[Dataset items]
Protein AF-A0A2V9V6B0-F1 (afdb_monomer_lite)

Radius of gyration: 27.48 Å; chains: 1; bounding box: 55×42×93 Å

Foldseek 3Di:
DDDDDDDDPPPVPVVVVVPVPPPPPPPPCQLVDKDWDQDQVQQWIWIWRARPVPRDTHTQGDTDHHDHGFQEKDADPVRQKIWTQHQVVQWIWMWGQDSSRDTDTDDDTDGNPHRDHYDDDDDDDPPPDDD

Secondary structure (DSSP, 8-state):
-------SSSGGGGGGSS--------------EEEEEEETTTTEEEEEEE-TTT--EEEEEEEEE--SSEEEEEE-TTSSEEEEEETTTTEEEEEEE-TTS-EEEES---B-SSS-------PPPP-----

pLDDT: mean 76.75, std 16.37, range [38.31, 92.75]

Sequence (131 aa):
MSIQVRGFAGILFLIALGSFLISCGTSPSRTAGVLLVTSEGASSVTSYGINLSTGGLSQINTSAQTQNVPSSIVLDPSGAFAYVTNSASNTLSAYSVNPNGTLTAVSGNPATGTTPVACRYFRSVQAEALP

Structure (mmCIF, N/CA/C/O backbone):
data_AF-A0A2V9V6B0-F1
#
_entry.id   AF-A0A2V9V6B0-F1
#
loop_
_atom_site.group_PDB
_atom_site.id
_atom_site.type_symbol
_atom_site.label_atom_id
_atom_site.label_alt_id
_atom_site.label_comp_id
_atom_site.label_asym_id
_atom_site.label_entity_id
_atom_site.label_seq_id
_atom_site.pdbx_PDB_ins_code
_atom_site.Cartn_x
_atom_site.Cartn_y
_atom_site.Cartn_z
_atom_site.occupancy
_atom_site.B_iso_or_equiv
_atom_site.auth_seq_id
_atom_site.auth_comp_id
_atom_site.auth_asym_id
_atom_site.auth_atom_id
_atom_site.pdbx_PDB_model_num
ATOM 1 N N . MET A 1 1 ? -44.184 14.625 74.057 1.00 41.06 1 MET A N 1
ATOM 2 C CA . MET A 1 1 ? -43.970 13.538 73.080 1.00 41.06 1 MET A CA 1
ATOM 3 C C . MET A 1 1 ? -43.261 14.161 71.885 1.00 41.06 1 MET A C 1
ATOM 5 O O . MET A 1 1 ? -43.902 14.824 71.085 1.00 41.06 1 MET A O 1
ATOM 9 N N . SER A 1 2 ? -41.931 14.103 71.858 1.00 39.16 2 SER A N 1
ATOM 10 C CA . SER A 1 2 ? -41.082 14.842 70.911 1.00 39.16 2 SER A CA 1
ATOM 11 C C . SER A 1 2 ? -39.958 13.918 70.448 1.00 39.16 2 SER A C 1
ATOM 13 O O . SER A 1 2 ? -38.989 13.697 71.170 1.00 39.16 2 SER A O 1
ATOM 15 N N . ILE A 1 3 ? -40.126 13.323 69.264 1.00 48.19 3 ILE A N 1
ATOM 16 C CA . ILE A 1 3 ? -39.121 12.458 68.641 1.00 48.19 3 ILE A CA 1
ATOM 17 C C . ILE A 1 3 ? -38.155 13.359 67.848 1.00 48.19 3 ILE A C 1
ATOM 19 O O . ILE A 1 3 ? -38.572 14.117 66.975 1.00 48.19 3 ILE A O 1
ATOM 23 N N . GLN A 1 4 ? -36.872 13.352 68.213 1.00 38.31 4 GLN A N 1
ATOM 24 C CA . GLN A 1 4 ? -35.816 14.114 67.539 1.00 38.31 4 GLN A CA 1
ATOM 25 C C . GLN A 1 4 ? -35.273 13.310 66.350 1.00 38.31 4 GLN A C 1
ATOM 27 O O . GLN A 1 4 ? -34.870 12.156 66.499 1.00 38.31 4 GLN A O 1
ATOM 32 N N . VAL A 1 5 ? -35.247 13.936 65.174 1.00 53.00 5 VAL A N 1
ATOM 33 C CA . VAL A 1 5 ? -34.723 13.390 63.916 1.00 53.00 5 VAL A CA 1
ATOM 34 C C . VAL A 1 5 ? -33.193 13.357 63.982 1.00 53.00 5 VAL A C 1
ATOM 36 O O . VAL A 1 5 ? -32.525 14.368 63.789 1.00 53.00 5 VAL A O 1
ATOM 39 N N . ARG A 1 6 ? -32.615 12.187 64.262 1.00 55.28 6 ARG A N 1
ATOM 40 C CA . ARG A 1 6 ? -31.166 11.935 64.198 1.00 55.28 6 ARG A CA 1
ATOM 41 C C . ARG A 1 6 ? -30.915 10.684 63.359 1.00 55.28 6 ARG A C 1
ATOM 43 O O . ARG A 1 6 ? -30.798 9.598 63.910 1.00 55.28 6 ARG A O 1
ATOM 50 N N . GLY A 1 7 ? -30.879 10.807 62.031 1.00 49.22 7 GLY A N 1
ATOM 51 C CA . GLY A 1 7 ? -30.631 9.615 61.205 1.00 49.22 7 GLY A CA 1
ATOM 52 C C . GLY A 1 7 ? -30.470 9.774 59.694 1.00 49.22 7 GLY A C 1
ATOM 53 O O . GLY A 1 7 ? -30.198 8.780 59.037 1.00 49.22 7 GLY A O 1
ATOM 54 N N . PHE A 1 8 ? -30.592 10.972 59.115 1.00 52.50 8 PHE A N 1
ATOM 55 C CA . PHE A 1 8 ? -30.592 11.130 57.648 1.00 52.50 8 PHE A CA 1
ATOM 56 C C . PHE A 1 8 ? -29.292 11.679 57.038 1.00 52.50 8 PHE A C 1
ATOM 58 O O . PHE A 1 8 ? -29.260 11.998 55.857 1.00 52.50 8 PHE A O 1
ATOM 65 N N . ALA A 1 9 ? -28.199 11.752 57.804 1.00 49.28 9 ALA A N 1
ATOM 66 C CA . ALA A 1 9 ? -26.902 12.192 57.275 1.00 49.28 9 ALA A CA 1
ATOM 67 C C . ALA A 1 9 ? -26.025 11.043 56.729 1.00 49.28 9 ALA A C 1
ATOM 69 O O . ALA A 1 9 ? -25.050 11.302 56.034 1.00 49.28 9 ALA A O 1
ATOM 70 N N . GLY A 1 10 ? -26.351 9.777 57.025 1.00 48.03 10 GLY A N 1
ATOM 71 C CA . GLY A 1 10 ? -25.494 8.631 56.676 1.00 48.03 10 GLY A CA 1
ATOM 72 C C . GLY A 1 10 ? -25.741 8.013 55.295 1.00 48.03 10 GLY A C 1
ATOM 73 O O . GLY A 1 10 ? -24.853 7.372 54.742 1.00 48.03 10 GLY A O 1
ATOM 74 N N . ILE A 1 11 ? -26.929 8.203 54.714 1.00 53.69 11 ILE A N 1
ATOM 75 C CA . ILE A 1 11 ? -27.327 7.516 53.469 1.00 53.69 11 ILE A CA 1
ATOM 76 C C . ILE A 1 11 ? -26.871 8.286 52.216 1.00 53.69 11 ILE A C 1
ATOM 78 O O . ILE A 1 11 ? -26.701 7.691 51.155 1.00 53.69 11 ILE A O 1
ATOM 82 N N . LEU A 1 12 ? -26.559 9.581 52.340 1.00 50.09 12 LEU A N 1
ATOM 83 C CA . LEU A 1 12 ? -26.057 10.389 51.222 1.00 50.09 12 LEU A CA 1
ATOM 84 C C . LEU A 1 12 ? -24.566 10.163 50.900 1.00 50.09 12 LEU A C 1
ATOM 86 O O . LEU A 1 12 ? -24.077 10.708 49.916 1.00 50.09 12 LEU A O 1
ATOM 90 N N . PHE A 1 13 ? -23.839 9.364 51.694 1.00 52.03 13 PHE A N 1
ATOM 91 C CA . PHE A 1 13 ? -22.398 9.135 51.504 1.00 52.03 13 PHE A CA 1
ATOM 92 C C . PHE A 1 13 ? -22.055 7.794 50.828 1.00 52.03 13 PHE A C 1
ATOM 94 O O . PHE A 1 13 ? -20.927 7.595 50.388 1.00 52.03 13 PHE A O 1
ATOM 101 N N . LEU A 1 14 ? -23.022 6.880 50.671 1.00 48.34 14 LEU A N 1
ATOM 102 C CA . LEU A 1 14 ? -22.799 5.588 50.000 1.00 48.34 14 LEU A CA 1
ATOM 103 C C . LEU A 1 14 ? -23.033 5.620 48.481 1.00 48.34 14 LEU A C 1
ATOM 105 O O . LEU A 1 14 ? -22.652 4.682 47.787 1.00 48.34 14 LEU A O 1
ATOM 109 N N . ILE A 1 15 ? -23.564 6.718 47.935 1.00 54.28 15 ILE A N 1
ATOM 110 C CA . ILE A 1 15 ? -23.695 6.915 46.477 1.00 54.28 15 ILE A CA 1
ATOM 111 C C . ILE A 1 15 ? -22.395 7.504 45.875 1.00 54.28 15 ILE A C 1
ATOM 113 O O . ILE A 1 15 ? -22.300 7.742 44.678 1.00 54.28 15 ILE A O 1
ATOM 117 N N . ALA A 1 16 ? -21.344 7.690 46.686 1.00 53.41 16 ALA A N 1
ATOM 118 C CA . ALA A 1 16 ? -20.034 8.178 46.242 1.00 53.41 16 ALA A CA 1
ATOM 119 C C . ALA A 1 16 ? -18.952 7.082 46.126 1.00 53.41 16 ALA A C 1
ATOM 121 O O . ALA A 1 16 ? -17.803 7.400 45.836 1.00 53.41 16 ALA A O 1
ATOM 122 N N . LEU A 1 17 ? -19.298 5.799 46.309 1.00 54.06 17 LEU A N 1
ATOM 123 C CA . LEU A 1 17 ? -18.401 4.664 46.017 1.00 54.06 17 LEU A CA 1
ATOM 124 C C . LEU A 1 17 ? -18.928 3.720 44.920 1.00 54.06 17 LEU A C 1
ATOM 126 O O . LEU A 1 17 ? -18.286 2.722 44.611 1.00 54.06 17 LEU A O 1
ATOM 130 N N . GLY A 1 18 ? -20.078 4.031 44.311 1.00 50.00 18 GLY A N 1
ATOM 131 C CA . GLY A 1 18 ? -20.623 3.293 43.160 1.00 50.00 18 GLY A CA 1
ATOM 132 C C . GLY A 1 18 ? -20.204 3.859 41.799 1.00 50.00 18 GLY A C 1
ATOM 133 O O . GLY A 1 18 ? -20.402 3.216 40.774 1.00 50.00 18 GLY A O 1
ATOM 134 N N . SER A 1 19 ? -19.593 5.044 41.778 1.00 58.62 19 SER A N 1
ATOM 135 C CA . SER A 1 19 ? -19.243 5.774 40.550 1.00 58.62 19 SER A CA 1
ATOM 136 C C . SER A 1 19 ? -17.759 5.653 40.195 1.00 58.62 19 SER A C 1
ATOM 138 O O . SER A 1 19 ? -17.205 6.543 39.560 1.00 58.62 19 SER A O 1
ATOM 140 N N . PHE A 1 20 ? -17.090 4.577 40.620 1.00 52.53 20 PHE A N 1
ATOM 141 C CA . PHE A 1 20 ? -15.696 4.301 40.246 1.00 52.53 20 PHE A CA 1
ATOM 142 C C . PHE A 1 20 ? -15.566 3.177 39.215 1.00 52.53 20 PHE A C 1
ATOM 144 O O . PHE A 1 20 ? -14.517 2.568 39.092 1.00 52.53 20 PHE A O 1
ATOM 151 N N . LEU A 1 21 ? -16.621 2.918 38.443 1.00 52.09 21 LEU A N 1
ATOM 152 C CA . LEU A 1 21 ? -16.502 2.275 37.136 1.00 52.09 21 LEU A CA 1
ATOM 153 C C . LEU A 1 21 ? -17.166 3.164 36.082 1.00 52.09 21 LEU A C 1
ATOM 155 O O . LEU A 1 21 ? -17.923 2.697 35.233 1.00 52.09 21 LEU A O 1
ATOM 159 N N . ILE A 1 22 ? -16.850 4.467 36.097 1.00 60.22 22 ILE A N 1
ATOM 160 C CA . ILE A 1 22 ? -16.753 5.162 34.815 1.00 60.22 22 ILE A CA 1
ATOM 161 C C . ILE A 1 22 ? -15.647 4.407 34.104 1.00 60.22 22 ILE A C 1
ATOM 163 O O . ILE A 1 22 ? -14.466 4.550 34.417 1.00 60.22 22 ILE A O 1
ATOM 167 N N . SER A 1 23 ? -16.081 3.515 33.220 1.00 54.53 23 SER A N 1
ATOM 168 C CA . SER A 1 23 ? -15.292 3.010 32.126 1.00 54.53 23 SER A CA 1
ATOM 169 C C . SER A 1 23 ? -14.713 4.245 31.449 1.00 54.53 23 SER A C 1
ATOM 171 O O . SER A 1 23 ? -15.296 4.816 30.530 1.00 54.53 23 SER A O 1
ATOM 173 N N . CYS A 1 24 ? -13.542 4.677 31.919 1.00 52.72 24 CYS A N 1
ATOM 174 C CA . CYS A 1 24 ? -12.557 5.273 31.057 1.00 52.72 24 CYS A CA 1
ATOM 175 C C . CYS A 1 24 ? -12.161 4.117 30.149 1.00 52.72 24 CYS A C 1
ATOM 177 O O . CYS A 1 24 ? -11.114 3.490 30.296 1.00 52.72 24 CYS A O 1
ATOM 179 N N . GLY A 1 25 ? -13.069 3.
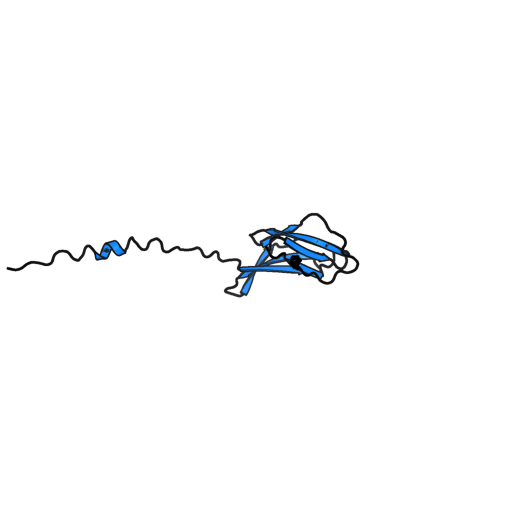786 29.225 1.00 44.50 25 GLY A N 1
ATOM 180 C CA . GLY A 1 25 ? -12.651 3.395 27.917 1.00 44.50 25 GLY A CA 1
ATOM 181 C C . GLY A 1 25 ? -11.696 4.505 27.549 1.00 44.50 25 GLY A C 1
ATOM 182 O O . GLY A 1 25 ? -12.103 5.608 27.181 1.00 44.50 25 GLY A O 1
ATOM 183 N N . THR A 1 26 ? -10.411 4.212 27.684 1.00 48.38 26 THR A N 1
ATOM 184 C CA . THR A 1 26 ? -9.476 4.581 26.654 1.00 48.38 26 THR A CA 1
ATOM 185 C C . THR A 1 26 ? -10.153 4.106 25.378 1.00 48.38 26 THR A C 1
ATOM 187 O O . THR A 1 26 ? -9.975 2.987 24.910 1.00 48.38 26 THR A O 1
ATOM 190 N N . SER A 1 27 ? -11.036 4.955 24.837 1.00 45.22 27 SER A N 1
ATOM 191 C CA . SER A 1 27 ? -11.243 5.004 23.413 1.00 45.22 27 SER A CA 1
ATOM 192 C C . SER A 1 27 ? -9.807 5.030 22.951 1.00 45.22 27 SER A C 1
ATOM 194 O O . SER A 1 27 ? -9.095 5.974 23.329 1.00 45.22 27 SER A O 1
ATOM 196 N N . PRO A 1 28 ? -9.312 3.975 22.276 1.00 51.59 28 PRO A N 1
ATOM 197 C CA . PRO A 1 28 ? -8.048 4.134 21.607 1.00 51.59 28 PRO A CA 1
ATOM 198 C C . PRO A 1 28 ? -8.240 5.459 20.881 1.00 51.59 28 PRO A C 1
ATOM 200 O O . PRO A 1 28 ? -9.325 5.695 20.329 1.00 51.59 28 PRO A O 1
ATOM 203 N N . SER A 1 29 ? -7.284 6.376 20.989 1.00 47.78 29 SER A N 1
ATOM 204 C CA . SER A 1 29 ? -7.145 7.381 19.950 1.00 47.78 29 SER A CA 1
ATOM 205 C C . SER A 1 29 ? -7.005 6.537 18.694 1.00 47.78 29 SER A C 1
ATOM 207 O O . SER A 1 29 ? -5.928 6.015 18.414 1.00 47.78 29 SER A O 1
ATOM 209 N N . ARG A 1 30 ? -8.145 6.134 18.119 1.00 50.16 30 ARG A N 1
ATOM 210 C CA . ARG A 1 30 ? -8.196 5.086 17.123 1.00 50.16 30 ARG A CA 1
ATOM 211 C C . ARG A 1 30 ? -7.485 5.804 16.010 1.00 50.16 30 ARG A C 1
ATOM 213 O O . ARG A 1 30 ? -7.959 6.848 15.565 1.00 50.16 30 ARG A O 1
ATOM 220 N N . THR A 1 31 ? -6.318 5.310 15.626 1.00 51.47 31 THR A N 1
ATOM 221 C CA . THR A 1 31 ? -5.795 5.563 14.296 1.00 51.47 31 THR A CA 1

§ **Work to be completed**
From the data above, output exactly the lines between the one containing "ATOM 191 C CA" and the one containing "ATOM 200 O O", counting both of them.

§ **Answer for the task**
ATOM 191 C CA . SER A 1 27 ? -11.243 5.004 23.413 1.00 45.22 27 SER A CA 1
ATOM 192 C C . SER A 1 27 ? -9.807 5.030 22.951 1.00 45.22 27 SER A C 1
ATOM 194 O O . SER A 1 27 ? -9.095 5.974 23.329 1.00 45.22 27 SER A O 1
ATOM 196 N N . PRO A 1 28 ? -9.312 3.975 22.276 1.00 51.59 28 PRO A N 1
ATOM 197 C CA . PRO A 1 28 ? -8.048 4.134 21.607 1.00 51.59 28 PRO A CA 1
ATOM 198 C C . PRO A 1 28 ? -8.240 5.459 20.881 1.00 51.59 28 PRO A C 1
ATOM 200 O O . PRO A 1 28 ? -9.325 5.695 20.329 1.00 51.59 28 PRO A O 1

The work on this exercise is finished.